Legally, you need to be over the age of 18 and of sound mind. However, once you have created a power of attorney, you have peace of mind for you and your loved ones, should the worst happen and you be unable to make informed decisions for yourself on issues such as health and welfare, as well as property and finance.

The Prestige Tax and Trust Services blog is always seeking to keep you informed over the legal matters which could affect you, which is why we’ve previously blogged about lasting power of attorney before. Take the  time  to read our earlier article, and find out more about why you need, and how you create lasting power of attorney,  with the help of legal experts such as Prestige Tax and Trust Services.

What is Enduring Power of Attorney?

So what is enduring power of attorney then, after all, they do sound similar. It’s a question many people have asked, and honestly, they are pretty similar and they do offer similar legal protections.

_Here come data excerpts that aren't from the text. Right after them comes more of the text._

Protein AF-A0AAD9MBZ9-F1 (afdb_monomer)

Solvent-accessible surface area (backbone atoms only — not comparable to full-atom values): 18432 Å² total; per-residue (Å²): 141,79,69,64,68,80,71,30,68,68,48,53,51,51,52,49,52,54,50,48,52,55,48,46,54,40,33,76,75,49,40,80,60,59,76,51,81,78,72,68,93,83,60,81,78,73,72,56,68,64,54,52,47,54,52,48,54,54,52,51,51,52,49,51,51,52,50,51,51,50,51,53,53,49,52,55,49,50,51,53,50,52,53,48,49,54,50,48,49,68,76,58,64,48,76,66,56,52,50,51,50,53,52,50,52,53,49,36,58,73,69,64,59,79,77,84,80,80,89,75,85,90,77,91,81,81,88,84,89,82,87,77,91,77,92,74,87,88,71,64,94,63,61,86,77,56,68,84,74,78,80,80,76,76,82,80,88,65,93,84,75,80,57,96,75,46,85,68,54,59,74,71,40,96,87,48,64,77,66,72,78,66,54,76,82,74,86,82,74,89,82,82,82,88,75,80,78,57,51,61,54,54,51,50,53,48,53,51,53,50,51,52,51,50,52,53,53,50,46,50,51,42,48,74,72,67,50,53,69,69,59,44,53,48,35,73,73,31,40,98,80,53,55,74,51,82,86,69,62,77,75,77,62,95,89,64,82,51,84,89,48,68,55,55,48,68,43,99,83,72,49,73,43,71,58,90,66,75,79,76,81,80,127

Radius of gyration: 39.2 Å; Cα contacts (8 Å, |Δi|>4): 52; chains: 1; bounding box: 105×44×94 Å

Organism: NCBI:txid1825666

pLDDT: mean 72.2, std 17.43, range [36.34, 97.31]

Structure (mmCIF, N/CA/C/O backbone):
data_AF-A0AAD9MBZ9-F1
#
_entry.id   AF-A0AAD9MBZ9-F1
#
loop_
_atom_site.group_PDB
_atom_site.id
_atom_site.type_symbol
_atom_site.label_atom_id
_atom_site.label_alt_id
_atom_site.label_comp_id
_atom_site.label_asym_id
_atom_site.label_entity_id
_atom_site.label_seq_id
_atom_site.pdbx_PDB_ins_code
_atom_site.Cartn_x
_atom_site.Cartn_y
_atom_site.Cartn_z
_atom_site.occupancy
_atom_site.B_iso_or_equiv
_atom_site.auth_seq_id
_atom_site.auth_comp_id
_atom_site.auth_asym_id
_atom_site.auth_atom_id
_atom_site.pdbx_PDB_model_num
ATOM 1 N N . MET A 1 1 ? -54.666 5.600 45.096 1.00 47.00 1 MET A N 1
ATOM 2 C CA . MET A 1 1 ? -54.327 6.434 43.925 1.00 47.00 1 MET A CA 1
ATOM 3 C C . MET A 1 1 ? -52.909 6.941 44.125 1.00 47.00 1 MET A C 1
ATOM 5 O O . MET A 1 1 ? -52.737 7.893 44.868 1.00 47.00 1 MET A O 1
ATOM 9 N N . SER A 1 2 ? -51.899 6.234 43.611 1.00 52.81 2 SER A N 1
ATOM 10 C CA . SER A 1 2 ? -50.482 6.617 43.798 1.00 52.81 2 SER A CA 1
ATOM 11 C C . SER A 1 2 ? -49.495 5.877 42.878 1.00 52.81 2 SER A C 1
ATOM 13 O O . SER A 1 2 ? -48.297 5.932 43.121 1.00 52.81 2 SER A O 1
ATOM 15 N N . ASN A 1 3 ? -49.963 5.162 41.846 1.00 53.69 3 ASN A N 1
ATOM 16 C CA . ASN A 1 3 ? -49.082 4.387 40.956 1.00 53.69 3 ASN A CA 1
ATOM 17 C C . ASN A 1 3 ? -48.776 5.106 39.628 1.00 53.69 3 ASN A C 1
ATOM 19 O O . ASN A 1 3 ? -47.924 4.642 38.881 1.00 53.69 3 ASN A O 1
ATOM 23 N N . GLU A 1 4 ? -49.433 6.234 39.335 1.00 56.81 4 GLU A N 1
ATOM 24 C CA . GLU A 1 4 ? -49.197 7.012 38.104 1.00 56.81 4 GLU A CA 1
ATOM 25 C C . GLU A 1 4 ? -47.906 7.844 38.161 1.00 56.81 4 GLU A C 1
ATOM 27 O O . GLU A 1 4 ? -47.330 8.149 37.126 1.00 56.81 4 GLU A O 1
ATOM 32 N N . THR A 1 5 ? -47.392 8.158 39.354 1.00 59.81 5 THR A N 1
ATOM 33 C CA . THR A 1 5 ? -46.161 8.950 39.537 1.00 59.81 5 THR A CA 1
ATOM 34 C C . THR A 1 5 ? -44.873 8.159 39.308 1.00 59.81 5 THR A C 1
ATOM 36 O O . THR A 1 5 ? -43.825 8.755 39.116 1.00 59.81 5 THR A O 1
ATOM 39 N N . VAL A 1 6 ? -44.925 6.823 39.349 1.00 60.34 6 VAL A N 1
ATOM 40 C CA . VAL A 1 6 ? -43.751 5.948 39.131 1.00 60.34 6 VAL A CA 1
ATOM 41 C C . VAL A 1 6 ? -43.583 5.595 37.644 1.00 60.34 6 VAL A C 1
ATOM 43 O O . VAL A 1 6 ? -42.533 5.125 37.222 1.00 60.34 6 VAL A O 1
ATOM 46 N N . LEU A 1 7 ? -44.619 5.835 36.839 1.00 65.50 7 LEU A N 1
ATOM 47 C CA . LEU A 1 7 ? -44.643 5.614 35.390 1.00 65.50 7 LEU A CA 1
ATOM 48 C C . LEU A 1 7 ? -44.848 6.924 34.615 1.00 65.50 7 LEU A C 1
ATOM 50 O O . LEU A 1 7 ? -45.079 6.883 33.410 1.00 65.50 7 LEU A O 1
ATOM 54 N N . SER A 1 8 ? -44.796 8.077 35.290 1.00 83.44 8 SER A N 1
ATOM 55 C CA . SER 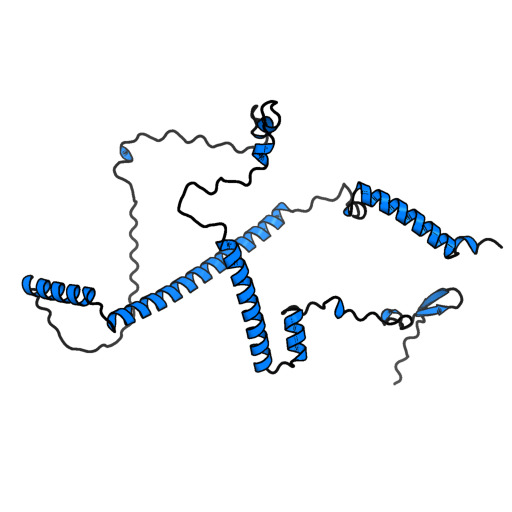A 1 8 ? -44.875 9.370 34.621 1.00 83.44 8 SER A CA 1
ATOM 56 C C . SER A 1 8 ? -43.578 9.636 33.857 1.00 83.44 8 SER A C 1
ATOM 58 O O . SER A 1 8 ? -42.479 9.381 34.353 1.00 83.44 8 SER A O 1
ATOM 60 N N . ASP A 1 9 ? -43.699 10.191 32.652 1.00 84.00 9 ASP A N 1
ATOM 61 C CA . ASP A 1 9 ? -42.548 10.583 31.829 1.00 84.00 9 ASP A CA 1
ATOM 62 C C . ASP A 1 9 ? -41.596 11.535 32.567 1.00 84.00 9 ASP A C 1
ATOM 64 O O . ASP A 1 9 ? -40.397 11.533 32.308 1.00 84.00 9 ASP A O 1
ATOM 68 N N . GLU A 1 10 ? -42.106 12.315 33.523 1.00 85.94 10 GLU A N 1
ATOM 69 C CA . GLU A 1 10 ? -41.304 13.196 34.375 1.00 85.94 10 GLU A CA 1
ATOM 70 C C . GLU A 1 10 ? -40.333 12.405 35.266 1.00 85.94 10 GLU A C 1
ATOM 72 O O . GLU A 1 10 ? -39.157 12.753 35.353 1.00 85.94 10 GLU A O 1
ATOM 77 N N . TYR A 1 11 ? -40.778 11.280 35.831 1.00 88.12 11 TYR A N 1
ATOM 78 C CA . TYR A 1 11 ? -39.923 10.382 36.607 1.00 88.12 11 TYR A CA 1
ATOM 79 C C . TYR A 1 11 ? -38.866 9.696 35.728 1.00 88.12 11 TYR A C 1
ATOM 81 O O . TYR A 1 11 ? -37.708 9.568 36.123 1.00 88.12 11 TYR A O 1
ATOM 89 N N . VAL A 1 12 ? -39.231 9.295 34.505 1.00 90.44 12 VAL A N 1
ATOM 90 C CA . VAL A 1 12 ? -38.288 8.692 33.546 1.00 90.44 12 VAL A CA 1
ATOM 91 C C . VAL A 1 12 ? -37.264 9.720 33.059 1.00 90.44 12 VAL A C 1
ATOM 93 O O . VAL A 1 12 ? -36.084 9.395 32.927 1.00 90.44 12 VAL A O 1
ATOM 96 N N . ALA A 1 13 ? -37.688 10.963 32.822 1.00 90.19 13 ALA A N 1
ATOM 97 C CA . ALA A 1 13 ? -36.803 12.059 32.448 1.00 90.19 13 ALA A CA 1
ATOM 98 C C . ALA A 1 13 ? -35.802 12.373 33.567 1.00 90.19 13 ALA A C 1
ATOM 100 O O . ALA A 1 13 ? -34.615 12.554 33.292 1.00 90.19 13 ALA A O 1
ATOM 101 N N . GLU A 1 14 ? -36.253 12.373 34.822 1.00 90.88 14 GLU A N 1
ATOM 102 C CA . GLU A 1 14 ? -35.382 12.549 35.984 1.00 90.88 14 GLU A CA 1
ATOM 103 C C . GLU A 1 14 ? -34.386 11.385 36.128 1.00 90.88 14 GLU A C 1
ATOM 105 O O . GLU A 1 14 ? -33.186 11.613 36.298 1.00 90.88 14 GLU A O 1
ATOM 110 N N . LEU A 1 15 ? -34.844 10.139 35.951 1.00 92.69 15 LEU A N 1
ATOM 111 C CA . LEU A 1 15 ? -33.988 8.949 35.959 1.00 92.69 15 LEU A CA 1
ATOM 112 C C . LEU A 1 15 ? -32.922 8.998 34.848 1.00 92.69 15 LEU A C 1
ATOM 114 O O . LEU A 1 15 ? -31.755 8.690 35.086 1.00 92.69 15 LEU A O 1
ATOM 118 N N . MET A 1 16 ? -33.306 9.425 33.643 1.00 91.31 16 MET A N 1
ATOM 119 C CA . MET A 1 16 ? -32.402 9.548 32.498 1.00 91.31 16 MET A CA 1
ATOM 120 C C . MET A 1 16 ? -31.396 10.690 32.683 1.00 91.31 16 MET A C 1
ATOM 122 O O . MET A 1 16 ? -30.238 10.554 32.294 1.00 91.31 16 MET A O 1
ATOM 126 N N . ALA A 1 17 ? -31.803 11.802 33.300 1.00 94.44 17 ALA A N 1
ATOM 127 C CA . ALA A 1 17 ? -30.899 12.898 33.637 1.00 94.44 17 ALA A CA 1
ATOM 128 C C . ALA A 1 17 ? -29.855 12.470 34.682 1.00 94.44 17 ALA A C 1
ATOM 130 O O . ALA A 1 17 ? -28.677 12.806 34.540 1.00 94.44 17 ALA A O 1
ATOM 131 N N . LEU A 1 18 ? -30.264 11.692 35.688 1.00 93.69 18 LEU A N 1
ATOM 132 C CA . LEU A 1 18 ? -29.365 11.091 36.676 1.00 93.69 18 LEU A CA 1
ATOM 133 C C . LEU A 1 18 ? -28.376 10.113 36.023 1.00 93.69 18 LEU A C 1
ATOM 135 O O . LEU A 1 18 ? -27.167 10.235 36.225 1.00 93.69 18 LEU A O 1
ATOM 139 N N . GLU A 1 19 ? -28.853 9.199 35.172 1.00 92.81 19 GLU A N 1
ATOM 140 C CA . GLU A 1 19 ? -27.982 8.262 34.451 1.00 92.81 19 GLU A CA 1
ATOM 141 C C . GLU A 1 19 ? -27.018 8.993 33.503 1.00 92.81 19 GLU A C 1
ATOM 143 O O . GLU A 1 19 ? -25.838 8.652 33.435 1.00 92.81 19 GLU A O 1
ATOM 148 N N . ALA A 1 20 ? -27.474 10.049 32.823 1.00 93.31 20 ALA A N 1
ATOM 149 C CA . ALA A 1 20 ? -26.630 10.864 31.954 1.00 93.31 20 ALA A CA 1
ATOM 150 C C . ALA A 1 20 ? -25.500 11.565 32.726 1.00 93.31 20 ALA A C 1
ATOM 152 O O . ALA A 1 20 ? -24.374 11.628 32.227 1.00 93.31 20 ALA A O 1
ATOM 153 N N . GLN A 1 21 ? -25.762 12.055 33.942 1.00 93.06 21 GLN A N 1
ATOM 154 C CA . GLN A 1 21 ? -24.729 12.636 34.806 1.00 93.06 21 GLN A CA 1
ATOM 155 C C . GLN A 1 21 ? -23.696 11.582 35.225 1.00 93.06 21 GLN A C 1
ATOM 157 O O . GLN A 1 21 ? -22.492 11.805 35.071 1.00 93.06 21 GLN A O 1
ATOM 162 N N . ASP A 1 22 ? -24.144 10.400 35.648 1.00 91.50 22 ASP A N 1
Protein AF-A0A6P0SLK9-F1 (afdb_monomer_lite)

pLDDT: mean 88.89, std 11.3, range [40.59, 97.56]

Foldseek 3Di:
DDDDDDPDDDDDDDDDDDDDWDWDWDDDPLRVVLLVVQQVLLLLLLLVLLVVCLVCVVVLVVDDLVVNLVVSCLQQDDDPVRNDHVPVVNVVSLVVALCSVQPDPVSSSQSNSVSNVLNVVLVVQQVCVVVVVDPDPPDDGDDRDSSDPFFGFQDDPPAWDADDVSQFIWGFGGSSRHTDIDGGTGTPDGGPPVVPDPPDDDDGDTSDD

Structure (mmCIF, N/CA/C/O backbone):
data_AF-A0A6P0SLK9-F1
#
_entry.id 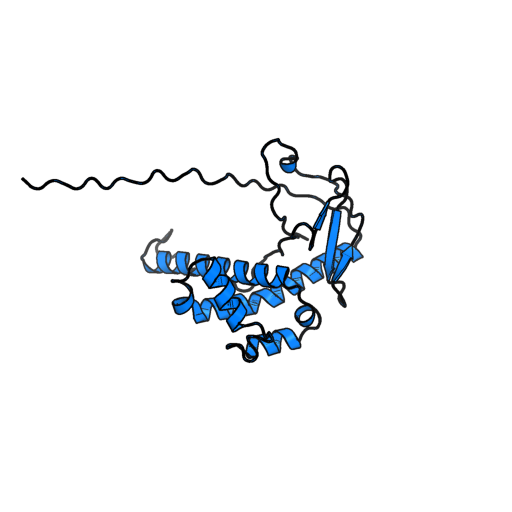  AF-A0A6P0SLK9-F1
#
loop_
_atom_site.group_PDB
_atom_site.id
_atom_site.type_symbol
_atom_site.label_atom_id
_atom_site.label_alt_id
_atom_site.label_comp_id
_atom_site.label_asym_id
_atom_site.label_entity_id
_atom_site.label_seq_id
_atom_site.pdbx_PDB_ins_code
_atom_site.Cartn_x
_atom_site.Cartn_y
_atom_site.Cartn_z
_atom_site.occupancy
_atom_site.B_iso_or_equiv
_atom_site.auth_seq_id
_atom_site.auth_comp_id
_atom_site.auth_asym_id
_atom_site.auth_atom_id
_atom_site.pdbx_PDB_model_num
ATOM 1 N N . MET A 1 1 ? 1.076 -12.160 -57.507 1.00 40.59 1 MET A N 1
ATOM 2 C CA . MET A 1 1 ? 0.069 -11.454 -56.678 1.00 40.59 1 MET A CA 1
ATOM 3 C C . MET A 1 1 ? 0.236 -11.856 -55.213 1.00 40.59 1 MET A C 1
ATOM 5 O O . MET A 1 1 ? -0.209 -12.926 -54.825 1.00 40.59 1 MET A O 1
ATOM 9 N N . GLY A 1 2 ? 0.931 -11.051 -54.403 1.00 42.25 2 GLY A N 1
ATOM 10 C CA . GLY A 1 2 ? 1.119 -11.327 -52.973 1.00 42.25 2 GLY A CA 1
ATOM 11 C C . GLY A 1 2 ? -0.017 -10.732 -52.139 1.00 42.25 2 GLY A C 1
ATOM 12 O O . GLY A 1 2 ? -0.167 -9.512 -52.088 1.00 42.25 2 GLY A O 1
ATOM 13 N N . LYS A 1 3 ? -0.826 -11.577 -51.488 1.00 45.06 3 LYS A N 1
ATOM 14 C CA . LYS A 1 3 ? -1.877 -11.143 -50.554 1.00 45.06 3 LYS A CA 1
ATOM 15 C C . LYS A 1 3 ? -1.233 -10.497 -49.321 1.00 45.06 3 LYS A C 1
ATOM 17 O O . LYS A 1 3 ? -0.626 -11.181 -48.501 1.00 45.06 3 LYS A O 1
ATOM 22 N N . LYS A 1 4 ? -1.378 -9.175 -49.172 1.00 44.72 4 LYS A N 1
ATOM 23 C CA . LYS A 1 4 ? -1.024 -8.455 -47.940 1.00 44.72 4 LYS A CA 1
ATOM 24 C C . LYS A 1 4 ? -1.949 -8.917 -46.809 1.00 44.72 4 LYS A C 1
ATOM 26 O O . LYS A 1 4 ? -3.150 -8.666 -46.843 1.00 44.72 4 LYS A O 1
ATOM 31 N N . SER A 1 5 ? -1.378 -9.588 -45.811 1.00 47.34 5 SER A N 1
ATOM 32 C CA . SER A 1 5 ? -2.062 -9.945 -44.566 1.00 47.34 5 SER A CA 1
ATOM 33 C C . SER A 1 5 ? -2.418 -8.670 -43.796 1.00 47.34 5 SER A C 1
ATOM 35 O O . SER A 1 5 ? -1.542 -7.957 -43.303 1.00 47.34 5 SER A O 1
ATOM 37 N N . GLN A 1 6 ? -3.710 -8.348 -43.726 1.00 50.28 6 GLN A N 1
ATOM 38 C CA . GLN A 1 6 ? -4.214 -7.263 -42.891 1.00 50.28 6 GLN A CA 1
ATOM 39 C C . GLN A 1 6 ? -4.098 -7.675 -41.417 1.00 50.28 6 GLN A C 1
ATOM 41 O O . GLN A 1 6 ? -4.831 -8.540 -40.933 1.00 50.28 6 GLN A O 1
ATOM 46 N N . ARG A 1 7 ? -3.177 -7.039 -40.682 1.00 50.28 7 ARG A N 1
ATOM 47 C CA . ARG A 1 7 ? -3.114 -7.125 -39.217 1.00 50.28 7 ARG A CA 1
ATOM 48 C C . ARG A 1 7 ? -4.426 -6.585 -38.642 1.00 50.28 7 ARG A C 1
ATOM 50 O O . ARG A 1 7 ? -4.642 -5.378 -38.616 1.00 50.28 7 ARG A O 1
ATOM 57 N N . LYS A 1 8 ? -5.287 -7.480 -38.150 1.00 47.88 8 LYS A N 1
ATOM 58 C CA . LYS A 1 8 ? -6.450 -7.115 -37.334 1.00 47.88 8 LYS A CA 1
ATOM 59 C C . LYS A 1 8 ? -5.952 -6.515 -36.017 1.00 47.88 8 LYS A C 1
ATOM 61 O O . LYS A 1 8 ? -5.511 -7.236 -35.124 1.00 47.88 8 LYS A O 1
ATOM 66 N N . THR A 1 9 ? -6.005 -5.197 -35.887 1.00 52.25 9 THR A N 1
ATOM 67 C CA . THR A 1 9 ? -5.811 -4.500 -34.614 1.00 52.25 9 THR A CA 1
ATOM 68 C C . THR A 1 9 ? -6.961 -4.882 -33.681 1.00 52.25 9 THR A C 1
ATOM 70 O O . THR A 1 9 ? -8.110 -4.506 -33.908 1.00 52.25 9 THR A O 1
ATOM 73 N N . LYS A 1 10 ? -6.677 -5.666 -32.630 1.00 52.19 10 LYS A N 1
ATOM 74 C CA . LYS A 1 10 ? -7.631 -5.895 -31.533 1.00 52.19 10 LYS A CA 1
ATOM 75 C C . LYS A 1 10 ? -8.021 -4.528 -30.959 1.00 52.19 10 LYS A C 1
ATOM 77 O O . LYS A 1 10 ? -7.159 -3.824 -30.438 1.00 52.19 10 LYS A O 1
ATOM 82 N N . LYS A 1 11 ? -9.304 -4.154 -31.048 1.00 49.94 11 LYS A N 1
ATOM 83 C CA . LYS A 1 11 ? -9.847 -2.995 -30.324 1.00 49.94 11 LYS A CA 1
ATOM 84 C C . LYS A 1 11 ? -9.573 -3.208 -28.832 1.00 49.94 11 LYS A C 1
ATOM 86 O O . LYS A 1 11 ? -10.066 -4.173 -28.250 1.00 49.94 11 LYS A O 1
ATOM 91 N N . SER A 1 12 ? -8.751 -2.343 -28.238 1.00 63.28 12 SER A N 1
ATOM 92 C CA . SER A 1 12 ? -8.536 -2.314 -26.790 1.00 63.28 12 SER A CA 1
ATOM 93 C C . SER A 1 12 ? -9.881 -2.080 -26.120 1.00 63.28 12 SER A C 1
ATOM 95 O O . SER A 1 12 ? -10.547 -1.092 -26.431 1.00 63.28 12 SER A O 1
ATOM 97 N N . GLN A 1 13 ? -10.283 -2.958 -25.202 1.00 63.16 13 GLN A N 1
ATOM 98 C CA . GLN A 1 13 ? -11.415 -2.641 -24.342 1.00 63.16 13 GLN A CA 1
ATOM 99 C C . GLN A 1 13 ? -11.089 -1.380 -23.523 1.00 63.16 13 GLN A C 1
ATOM 101 O O . GLN A 1 13 ? -9.924 -1.187 -23.146 1.00 63.16 13 GLN A O 1
ATOM 106 N N . PRO A 1 14 ? -12.071 -0.493 -23.289 1.00 68.50 14 PRO A N 1
ATOM 107 C CA . PRO A 1 14 ? -11.863 0.681 -22.457 1.00 68.50 14 PRO A CA 1
ATOM 108 C C . PRO A 1 14 ? -11.498 0.227 -21.042 1.00 68.50 14 PRO A C 1
ATOM 110 O O . PRO A 1 14 ? -12.191 -0.588 -20.435 1.00 68.50 14 PRO A O 1
ATOM 113 N N . GLN A 1 15 ? -10.375 0.730 -20.533 1.00 73.25 15 GLN A N 1
ATOM 114 C CA . GLN A 1 15 ? -9.944 0.444 -19.168 1.00 73.25 15 GLN A CA 1
ATOM 115 C C . GLN A 1 15 ? -10.983 0.999 -18.182 1.00 73.25 15 GLN A C 1
ATOM 117 O O . GLN A 1 15 ? -11.499 2.099 -18.408 1.00 73.25 15 GLN A O 1
ATOM 122 N N . PRO A 1 16 ? -11.296 0.283 -17.087 1.00 81.44 16 PRO A N 1
ATOM 123 C CA . PRO A 1 16 ? -12.242 0.775 -16.097 1.00 81.44 16 PRO A CA 1
ATOM 124 C C . PRO A 1 16 ? -11.733 2.093 -15.502 1.00 81.44 16 PRO A C 1
ATOM 126 O O . PRO A 1 16 ? -10.594 2.182 -15.038 1.00 81.44 16 PRO A O 1
ATOM 129 N N . LEU A 1 17 ? -12.581 3.122 -15.515 1.00 87.75 17 LEU A N 1
ATOM 130 C CA . LEU A 1 17 ? -12.239 4.435 -14.977 1.00 87.75 17 LEU A CA 1
ATOM 131 C C . LEU A 1 17 ? -12.153 4.363 -13.449 1.00 87.75 17 LEU A C 1
ATOM 133 O O . LEU A 1 17 ? -13.160 4.175 -12.767 1.00 87.75 17 LEU A O 1
ATOM 137 N N . ILE A 1 18 ? -10.953 4.550 -12.904 1.00 87.62 18 ILE A N 1
ATOM 138 C CA . ILE A 1 18 ? -10.732 4.635 -11.459 1.00 87.62 18 ILE A CA 1
ATOM 139 C C . ILE A 1 18 ? -10.765 6.108 -11.049 1.00 87.62 18 ILE A C 1
ATOM 141 O O . ILE A 1 18 ? -10.059 6.938 -11.620 1.00 87.62 18 ILE A O 1
ATOM 145 N N . ARG A 1 19 ? -11.582 6.431 -10.043 1.00 88.44 19 ARG A N 1
ATOM 146 C CA . ARG A 1 19 ? -11.622 7.750 -9.400 1.00 88.44 19 ARG A CA 1
ATOM 147 C C . ARG A 1 19 ? -11.339 7.609 -7.913 1.00 88.44 19 ARG A C 1
ATOM 149 O O . ARG A 1 19 ? -11.737 6.624 -7.296 1.00 88.44 19 ARG A O 1
ATOM 156 N N . THR A 1 20 ? -10.684 8.617 -7.354 1.00 90.31 20 THR A N 1
ATOM 157 C CA . THR A 1 20 ? -10.260 8.630 -5.953 1.00 90.31 20 THR A CA 1
ATOM 158 C C . THR A 1 20 ? -11.106 9.617 -5.162 1.00 90.31 20 THR A C 1
ATOM 160 O O . THR A 1 20 ? -11.288 10.757 -5.586 1.00 90.31 20 THR A O 1
ATOM 163 N N . ASP A 1 21 ? -11.589 9.180 -4.001 1.00 91.62 21 ASP A N 1
ATOM 164 C CA . ASP A 1 21 ? -12.150 10.042 -2.963 1.00 91.62 21 ASP A CA 1
ATOM 165 C C . ASP A 1 21 ? -11.176 10.098 -1.781 1.00 91.62 21 ASP A C 1
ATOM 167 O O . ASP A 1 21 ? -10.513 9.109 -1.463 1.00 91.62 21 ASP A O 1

Essentially, an enduring power of attorney similarly allows you to appoint someone to manage your personal, property or financial affairs. It could be used before or after someone lost their mental capacity, however as of October 2007, they were replaced with lasting powers of attorney. If an enduring power of attorney was made and signed before October 2007, however, it can still be used.

What’s the Difference?

Basically, the only real difference is when it can be used. An enduring power of attorney could be used straight away, once it was signed by all parties. It must still be registered with the Office of the Public Guardian if the donor is losing, or completely lost, their ability to make decisions for themselves.

A lasting power of attorney, however must be registered with the Office of the Public Guardian before it can be implemented.

When Do You Need to Know the Difference?

Generally, enduring powers of attorney aren’t so common anymore, and if you are looking to create power of attorney, you’ll create a lasting power of attorney; in this case, the difference doesn’t concern you.

If you have already created an enduring power of attorney, you can still use it. Remember that it can be implemented without being registered with the Office of the Public Guardian, unless the donor is losing or has lost their ability to make decisions.